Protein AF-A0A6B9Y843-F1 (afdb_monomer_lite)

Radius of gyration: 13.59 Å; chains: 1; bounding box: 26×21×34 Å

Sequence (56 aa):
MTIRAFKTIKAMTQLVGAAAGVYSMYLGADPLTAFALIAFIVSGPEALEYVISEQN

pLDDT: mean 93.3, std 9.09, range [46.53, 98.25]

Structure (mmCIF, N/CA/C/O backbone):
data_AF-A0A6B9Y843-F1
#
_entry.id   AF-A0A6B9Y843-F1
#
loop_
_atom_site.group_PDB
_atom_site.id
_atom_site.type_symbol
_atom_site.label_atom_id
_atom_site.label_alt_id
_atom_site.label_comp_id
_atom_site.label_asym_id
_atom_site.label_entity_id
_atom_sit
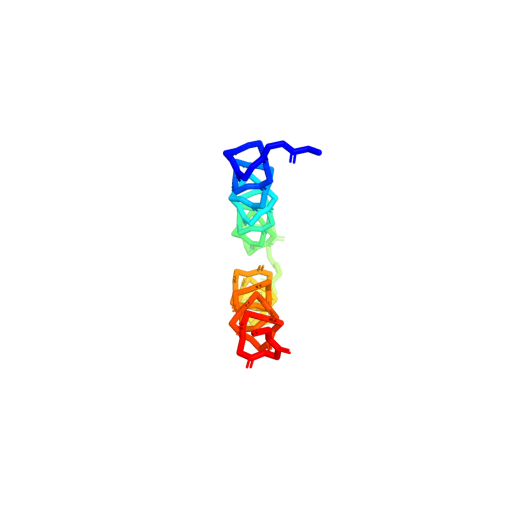e.label_seq_id
_atom_site.pdbx_PDB_ins_code
_atom_site.Cartn_x
_atom_site.Cartn_y
_atom_site.Cartn_z
_atom_site.occupancy
_atom_site.B_iso_or_equiv
_atom_site.auth_seq_id
_atom_site.auth_comp_id
_atom_site.auth_asym_id
_atom_site.auth_atom_id
_atom_site.pdbx_PDB_model_num
ATOM 1 N N . MET A 1 1 ? -7.543 7.517 19.932 1.00 74.00 1 MET A N 1
ATOM 2 C CA . MET A 1 1 ? -7.701 8.144 18.597 1.00 74.00 1 MET A CA 1
ATOM 3 C C . MET A 1 1 ? -9.135 7.913 18.129 1.00 74.00 1 MET A C 1
ATOM 5 O O . MET A 1 1 ? -9.679 6.870 18.461 1.00 74.00 1 MET A O 1
ATOM 9 N N . THR A 1 2 ? -9.780 8.854 17.434 1.00 93.12 2 THR A N 1
ATOM 10 C CA . THR A 1 2 ? -11.156 8.632 16.942 1.00 93.12 2 THR A CA 1
ATOM 11 C C . THR A 1 2 ? -11.155 7.691 15.731 1.00 93.12 2 THR A C 1
ATOM 13 O O . THR A 1 2 ? -10.187 7.673 14.970 1.00 93.12 2 THR A O 1
ATOM 16 N N . ILE A 1 3 ? -12.246 6.945 15.511 1.00 89.75 3 ILE A N 1
ATOM 17 C CA . ILE A 1 3 ? -12.411 6.067 14.329 1.00 89.75 3 ILE A CA 1
ATOM 18 C C . ILE A 1 3 ? -12.235 6.862 13.032 1.00 89.75 3 ILE A C 1
ATOM 20 O O . ILE A 1 3 ? -11.601 6.401 12.086 1.00 89.75 3 ILE A O 1
ATOM 24 N N . ARG A 1 4 ? -12.755 8.094 13.003 1.00 92.12 4 ARG A N 1
ATOM 25 C CA . ARG A 1 4 ? -12.601 8.996 11.860 1.00 92.12 4 ARG A CA 1
ATOM 26 C C . ARG A 1 4 ? -11.129 9.304 11.584 1.00 92.12 4 ARG A C 1
ATOM 28 O O . ARG A 1 4 ? -10.702 9.167 10.447 1.00 92.12 4 ARG A O 1
ATOM 35 N N . ALA A 1 5 ? -10.355 9.664 12.610 1.00 94.31 5 ALA A N 1
ATOM 36 C CA . ALA A 1 5 ? -8.927 9.939 12.452 1.00 94.31 5 ALA A CA 1
ATOM 37 C C . ALA A 1 5 ? -8.146 8.696 11.989 1.00 94.31 5 ALA A C 1
ATOM 39 O O . ALA A 1 5 ? -7.337 8.805 11.072 1.00 94.31 5 ALA A O 1
ATOM 40 N N . PHE A 1 6 ? -8.440
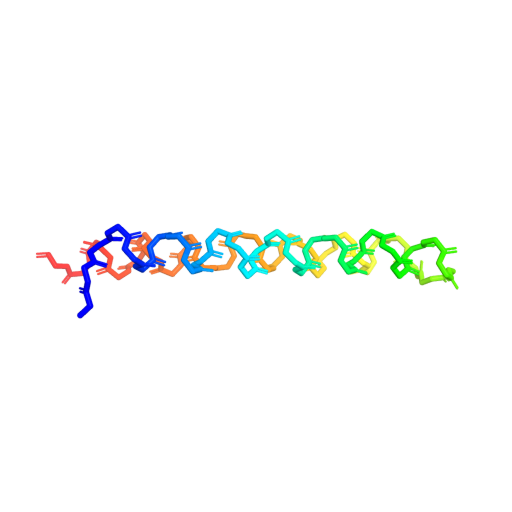 7.517 12.554 1.00 91.94 6 PHE A N 1
ATOM 41 C CA . PHE A 1 6 ? -7.848 6.244 12.125 1.00 91.94 6 PHE A CA 1
ATOM 42 C C . PHE A 1 6 ? -8.067 5.986 10.628 1.00 91.94 6 PHE A C 1
ATOM 44 O O . PHE A 1 6 ? -7.108 5.806 9.878 1.00 91.94 6 PHE A O 1
ATOM 51 N N . LYS A 1 7 ? -9.330 6.022 10.181 1.00 92.25 7 LYS A N 1
ATOM 52 C CA . LYS A 1 7 ? -9.691 5.740 8.785 1.00 92.25 7 LYS A CA 1
ATOM 53 C C . LYS A 1 7 ? -9.109 6.767 7.816 1.00 92.25 7 LYS A C 1
ATOM 55 O O . LYS A 1 7 ? -8.691 6.387 6.727 1.00 92.25 7 LYS A O 1
ATOM 60 N N . THR A 1 8 ? -9.020 8.037 8.218 1.00 96.19 8 THR A N 1
ATOM 61 C CA . THR A 1 8 ? -8.358 9.073 7.414 1.00 96.19 8 THR A CA 1
ATOM 62 C C . THR A 1 8 ? -6.873 8.779 7.226 1.00 96.19 8 THR A C 1
ATOM 64 O O . THR A 1 8 ? -6.393 8.826 6.098 1.00 96.19 8 THR A O 1
ATOM 67 N N . ILE A 1 9 ? -6.141 8.457 8.299 1.00 95.62 9 ILE A N 1
ATOM 68 C CA . ILE A 1 9 ? -4.706 8.145 8.203 1.00 95.62 9 ILE A CA 1
ATOM 69 C C . ILE A 1 9 ? -4.494 6.921 7.309 1.00 95.62 9 ILE A C 1
ATOM 71 O O . ILE A 1 9 ? -3.682 6.983 6.390 1.00 95.62 9 ILE A O 1
ATOM 75 N N . LYS A 1 10 ? -5.276 5.855 7.517 1.00 94.81 10 LYS A N 1
ATOM 76 C CA . LYS A 1 10 ? -5.215 4.630 6.710 1.00 94.81 10 LYS A CA 1
ATOM 77 C C . LYS A 1 10 ? -5.377 4.919 5.214 1.00 94.81 10 LYS A C 1
ATOM 79 O O . LYS A 1 10 ? -4.500 4.570 4.427 1.00 94.81 10 LYS A O 1
ATOM 84 N N . ALA A 1 11 ? -6.444 5.634 4.848 1.00 96.12 11 ALA A N 1
ATOM 85 C CA . ALA A 1 11 ? -6.729 5.984 3.
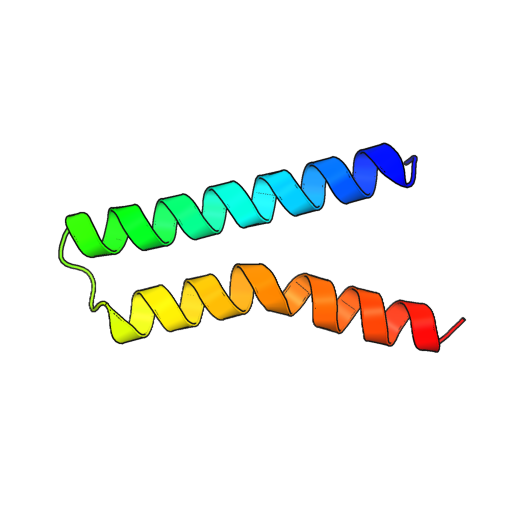459 1.00 96.12 11 ALA A CA 1
ATOM 86 C C . ALA A 1 11 ? -5.616 6.841 2.834 1.00 96.12 11 ALA A C 1
ATOM 88 O O . ALA A 1 11 ? -5.225 6.617 1.690 1.00 96.12 11 ALA A O 1
ATOM 89 N N . MET A 1 12 ? -5.063 7.794 3.590 1.00 97.81 12 MET A N 1
ATOM 90 C CA . MET A 1 12 ? -3.954 8.627 3.121 1.00 97.81 12 MET A CA 1
ATOM 91 C C . MET A 1 12 ? -2.680 7.808 2.895 1.00 97.81 12 MET A C 1
ATOM 93 O O . MET A 1 12 ? -2.012 7.991 1.880 1.00 97.81 12 MET A O 1
ATOM 97 N N . THR A 1 13 ? -2.348 6.879 3.793 1.00 96.19 13 THR A N 1
ATOM 98 C CA . THR A 1 13 ? -1.186 5.995 3.631 1.00 96.19 13 THR A CA 1
ATOM 99 C C . THR A 1 13 ? -1.334 5.092 2.407 1.00 96.19 13 THR A C 1
ATOM 101 O O . THR A 1 13 ? -0.396 4.984 1.617 1.00 96.19 13 THR A O 1
ATOM 104 N N . GLN A 1 14 ? -2.512 4.496 2.206 1.00 97.69 14 GLN A N 1
ATOM 105 C CA . GLN A 1 14 ? -2.801 3.668 1.031 1.00 97.69 14 GLN A CA 1
ATOM 106 C C . GLN A 1 14 ? -2.703 4.477 -0.266 1.00 97.69 14 GLN A C 1
ATOM 108 O O . GLN A 1 14 ? -2.095 4.016 -1.230 1.00 97.69 14 GLN A O 1
ATOM 113 N N . LEU A 1 15 ? -3.235 5.703 -0.275 1.00 97.12 15 LEU A N 1
ATOM 114 C CA . LEU A 1 15 ? -3.156 6.605 -1.422 1.00 97.12 15 LEU A CA 1
ATOM 115 C C . LEU A 1 15 ? -1.705 6.958 -1.771 1.00 97.12 15 LEU A C 1
ATOM 117 O O . LEU A 1 15 ? -1.320 6.878 -2.936 1.00 97.12 15 LEU A O 1
ATOM 121 N N . VAL A 1 16 ? -
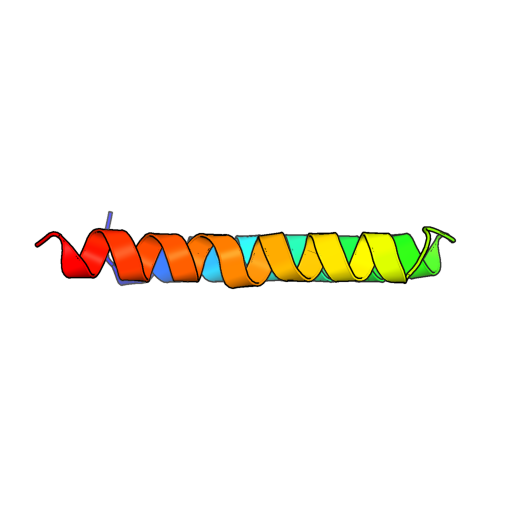0.890 7.315 -0.773 1.00 98.12 16 VAL A N 1
ATOM 122 C CA . VAL A 1 16 ? 0.530 7.639 -0.978 1.00 98.12 16 VAL A CA 1
ATOM 123 C C . VAL A 1 16 ? 1.294 6.428 -1.510 1.00 98.12 16 VAL A C 1
ATOM 125 O O . VAL A 1 16 ? 2.046 6.562 -2.472 1.00 98.12 16 VAL A O 1
ATOM 128 N N . GLY A 1 17 ? 1.084 5.242 -0.935 1.00 97.00 17 GLY A N 1
ATOM 129 C CA . GLY A 1 17 ? 1.745 4.022 -1.399 1.00 97.00 17 GLY A CA 1
ATOM 130 C C . GLY A 1 17 ? 1.325 3.616 -2.815 1.00 97.00 17 GLY A C 1
ATOM 131 O O . GLY A 1 17 ? 2.179 3.262 -3.627 1.00 97.00 17 GLY A O 1
ATOM 
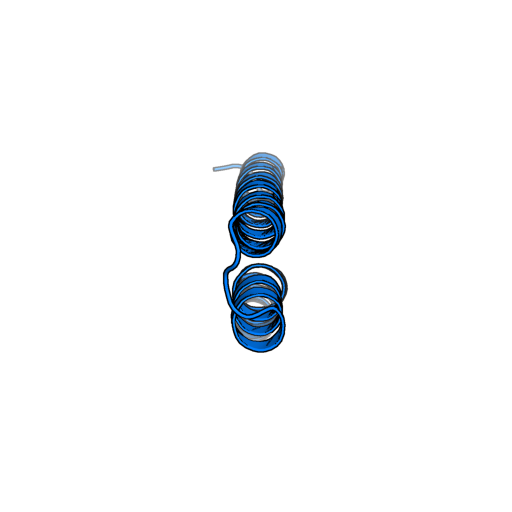132 N N . ALA A 1 18 ? 0.038 3.748 -3.153 1.00 97.38 18 ALA A N 1
ATOM 133 C CA . ALA A 1 18 ? -0.458 3.503 -4.504 1.00 97.38 18 ALA A CA 1
ATOM 134 C C . ALA A 1 18 ? 0.148 4.484 -5.521 1.00 97.38 18 ALA A C 1
ATOM 136 O O . ALA A 1 18 ? 0.654 4.065 -6.561 1.00 97.38 18 ALA A O 1
ATOM 137 N N . ALA A 1 19 ? 0.167 5.781 -5.199 1.00 98.06 19 ALA A N 1
ATOM 138 C CA . ALA A 1 19 ? 0.771 6.804 -6.048 1.00 98.06 19 ALA A CA 1
ATOM 139 C C . ALA A 1 19 ? 2.279 6.573 -6.247 1.00 98.06 19 ALA A C 1
ATOM 141 O O . ALA A 1 19 ? 2.771 6.684 -7.369 1.00 98.06 19 ALA A O 1
ATOM 142 N N . ALA A 1 20 ? 3.003 6.196 -5.189 1.00 97.75 20 ALA A N 1
ATOM 143 C CA . ALA A 1 20 ? 4.423 5.864 -5.267 1.00 97.75 20 ALA A CA 1
ATOM 144 C C . ALA A 1 20 ? 4.685 4.642 -6.163 1.00 97.75 20 ALA A C 1
ATOM 146 O O . ALA A 1 20 ? 5.625 4.662 -6.955 1.00 97.75 20 ALA A O 1
ATOM 147 N N . GLY A 1 21 ? 3.839 3.610 -6.087 1.00 97.62 21 GLY A N 1
ATOM 148 C CA . GLY A 1 21 ? 3.927 2.449 -6.973 1.00 97.62 21 GLY A CA 1
ATOM 149 C C . GLY A 1 21 ? 3.641 2.795 -8.438 1.00 97.62 21 GLY A C 1
ATOM 150 O O . GLY A 1 21 ? 4.319 2.307 -9.334 1.00 97.62 21 GLY A O 1
ATOM 151 N N . VAL A 1 22 ? 2.684 3.686 -8.708 1.00 97.56 22 VAL A N 1
ATOM 152 C CA . VAL A 1 22 ? 2.441 4.168 -10.079 1.00 97.56 22 VAL A CA 1
ATOM 153 C C . VAL A 1 22 ? 3.622 4.988 -10.593 1.00 97.56 22 VAL A C 1
ATOM 155 O O . VAL A 1 22 ? 4.061 4.810 -11.729 1.00 97.56 22 VAL A O 1
ATOM 158 N N . TYR A 1 23 ? 4.180 5.856 -9.752 1.00 98.06 23 TYR A N 1
ATOM 159 C CA . TYR A 1 23 ? 5.334 6.665 -10.121 1.00 98.06 23 TYR A CA 1
ATOM 160 C C . TYR A 1 23 ? 6.596 5.821 -10.350 1.00 98.06 23 TYR A C 1
ATOM 162 O O . TYR A 1 23 ? 7.369 6.115 -11.259 1.00 98.06 23 TYR A O 1
ATOM 170 N N . SER A 1 24 ? 6.797 4.737 -9.596 1.00 98.19 24 SER A N 1
ATOM 171 C CA . SER A 1 24 ? 7.930 3.837 -9.830 1.00 98.19 24 SER A CA 1
ATOM 172 C C . SER A 1 24 ? 7.837 3.131 -11.185 1.00 98.19 24 SER A C 1
ATOM 174 O O . SER A 1 24 ? 8.859 2.997 -11.856 1.00 98.19 24 SER A O 1
ATOM 176 N N . MET A 1 25 ? 6.630 2.764 -11.640 1.00 98.12 25 MET A N 1
ATOM 177 C CA . MET A 1 25 ? 6.421 2.231 -12.995 1.00 98.12 25 MET A CA 1
ATOM 178 C C . MET A 1 25 ? 6.808 3.251 -14.068 1.00 98.12 25 MET A C 1
ATOM 180 O O . MET A 1 25 ? 7.466 2.893 -15.041 1.00 98.12 25 MET A O 1
ATOM 184 N N . TYR A 1 26 ? 6.470 4.530 -13.873 1.00 97.12 26 TYR A N 1
ATOM 185 C CA . TYR A 1 26 ? 6.918 5.603 -14.768 1.00 97.12 26 TYR A CA 1
ATOM 186 C C . TYR A 1 26 ? 8.453 5.725 -14.819 1.00 97.12 26 TYR A C 1
ATOM 188 O O . TYR A 1 26 ? 9.016 5.976 -15.881 1.00 97.12 26 TYR A O 1
ATOM 196 N N . LEU A 1 27 ? 9.142 5.486 -13.698 1.00 98.25 27 LEU A N 1
ATOM 197 C CA . LEU A 1 27 ? 10.608 5.456 -13.624 1.00 98.25 27 LEU A CA 1
ATOM 198 C C . LEU A 1 27 ? 11.242 4.159 -14.169 1.00 98.25 27 LEU A C 1
ATOM 200 O O . LEU A 1 27 ? 12.464 4.024 -14.133 1.00 98.25 27 LEU A O 1
ATOM 204 N N . GLY A 1 28 ? 10.443 3.217 -14.677 1.00 97.75 28 GLY A N 1
ATOM 205 C CA . GLY A 1 28 ? 10.918 1.976 -15.294 1.00 97.75 28 GLY A CA 1
ATOM 206 C C . GLY A 1 28 ? 10.939 0.755 -14.372 1.00 97.75 28 GLY A C 1
ATOM 207 O O . GLY A 1 28 ? 11.536 -0.258 -14.736 1.00 97.75 28 GLY A O 1
ATOM 208 N N . ALA A 1 29 ? 10.310 0.813 -13.193 1.00 97.38 29 ALA A N 1
ATOM 209 C CA . ALA A 1 29 ? 10.096 -0.386 -12.384 1.00 97.38 29 ALA A CA 1
ATOM 210 C C . ALA A 1 29 ? 9.184 -1.386 -13.115 1.00 97.38 29 ALA A C 1
ATOM 212 O O . ALA A 1 29 ? 8.259 -0.987 -13.824 1.00 97.38 29 ALA A O 1
ATOM 213 N N . ASP A 1 30 ? 9.424 -2.684 -12.904 1.00 98.06 30 ASP A N 1
ATOM 214 C CA . ASP A 1 30 ? 8.587 -3.746 -13.465 1.00 98.06 30 ASP A CA 1
ATOM 215 C C . ASP A 1 30 ? 7.107 -3.563 -13.051 1.00 98.06 30 ASP A C 1
ATOM 217 O O . ASP A 1 30 ? 6.807 -3.559 -11.848 1.00 98.06 30 ASP A O 1
ATOM 221 N N . PRO A 1 31 ? 6.171 -3.425 -14.013 1.00 96.56 31 PRO A N 1
ATOM 222 C CA . PRO A 1 31 ? 4.773 -3.151 -13.708 1.00 96.56 31 PRO A CA 1
ATOM 223 C C . PRO A 1 31 ? 4.104 -4.232 -12.868 1.00 96.56 31 PRO A C 1
ATOM 225 O O . PRO A 1 31 ? 3.321 -3.909 -11.979 1.00 96.56 31 PRO A O 1
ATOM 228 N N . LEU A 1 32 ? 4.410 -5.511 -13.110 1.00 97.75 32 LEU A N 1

▬▬▬

• _WHAT YOU SHOULD DO_
Write out, please, only the lines from the one with "ATOM 196 N N" through the last line above, both included and unchanged.

• _YOUR RESPONSE_
ATOM 196 N N . LEU A 1 27 ? 9.142 5.486 -13.698 1.00 98.25 27 LEU A N 1
ATOM 197 C CA . LEU A 1 27 ? 10.608 5.456 -13.624 1.00 98.25 27 LEU A CA 1
ATOM 198 C C . LEU A 1 27 ? 11.242 4.159 -14.169 1.00 98.25 27 LEU A C 1
ATOM 200 O O . LEU A 1 27 ? 12.464 4.024 -14.133 1.00 98.25 27 LEU A O 1
ATOM 204 N N . GLY A 1 28 ? 10.443 3.217 -14.677 1.00 97.75 28 GLY A N 1
ATOM 205 C CA . GLY A 1 28 ? 10.918 1.976 -15.294 1.00 97.75 28 GLY A CA 1
ATOM 206 C C . GLY A 1 28 ? 10.939 0.755 -14.372 1.00 97.75 28 GLY A C 1
ATOM 207 O O . GLY A 1 28 ? 11.536 -0.258 -14.736 1.00 97.75 28 GLY A O 1
ATOM 208 N N . ALA A 1 29 ? 10.310 0.813 -13.193 1.00 97.38 29 ALA A N 1
ATOM 209 C CA . ALA A 1 29 ? 10.096 -0.386 -12.384 1.00 97.38 29 ALA A CA 1
ATOM 210 C C . ALA A 1 29 ? 9.184 -1.386 -13.115 1.00 97.38 29 ALA A C 1
ATOM 212 O O . ALA A 1 29 ? 8.259 -0.987 -13.824 1.00 97.38 29 ALA A O 1
ATOM 213 N N . ASP A 1 30 ? 9.424 -2.684 -12.904 1.00 98.06 30 ASP A N 1
ATOM 214 C CA . ASP A 1 30 ? 8.587 -3.746 -13.465 1.00 98.06 30 ASP A CA 1
ATOM 215 C C . ASP A 1 30 ? 7.107 -3.563 -13.051 1.00 98.06 30 ASP A C 1
ATOM 217 O O . ASP A 1 30 ? 6.807 -3.559 -11.848 1.00 98.06 30 ASP A O 1
ATOM 221 N N . PRO A 1 31 ? 6.171 -3.425 -14.013 1.00 96.56 31 PRO A N 1
ATOM 222 C CA . PRO A 1 31 ? 4.773 -3.151 -13.708 1.00 96.56 31 PRO A CA 1
ATOM 223 C C . PRO A 1 31 ? 4.104 -4.232 -12.868 1.00 96.56 31 PRO A C 1
ATOM 225 O O . PRO A 1 31 ? 3.321 -3.909 -11.979 1.00 96.56 31 PRO A O 1
ATOM 228 N N . LEU A 1 32 ? 4.410 -5.511 -13.110 1.00 97.75 32 LEU A N 1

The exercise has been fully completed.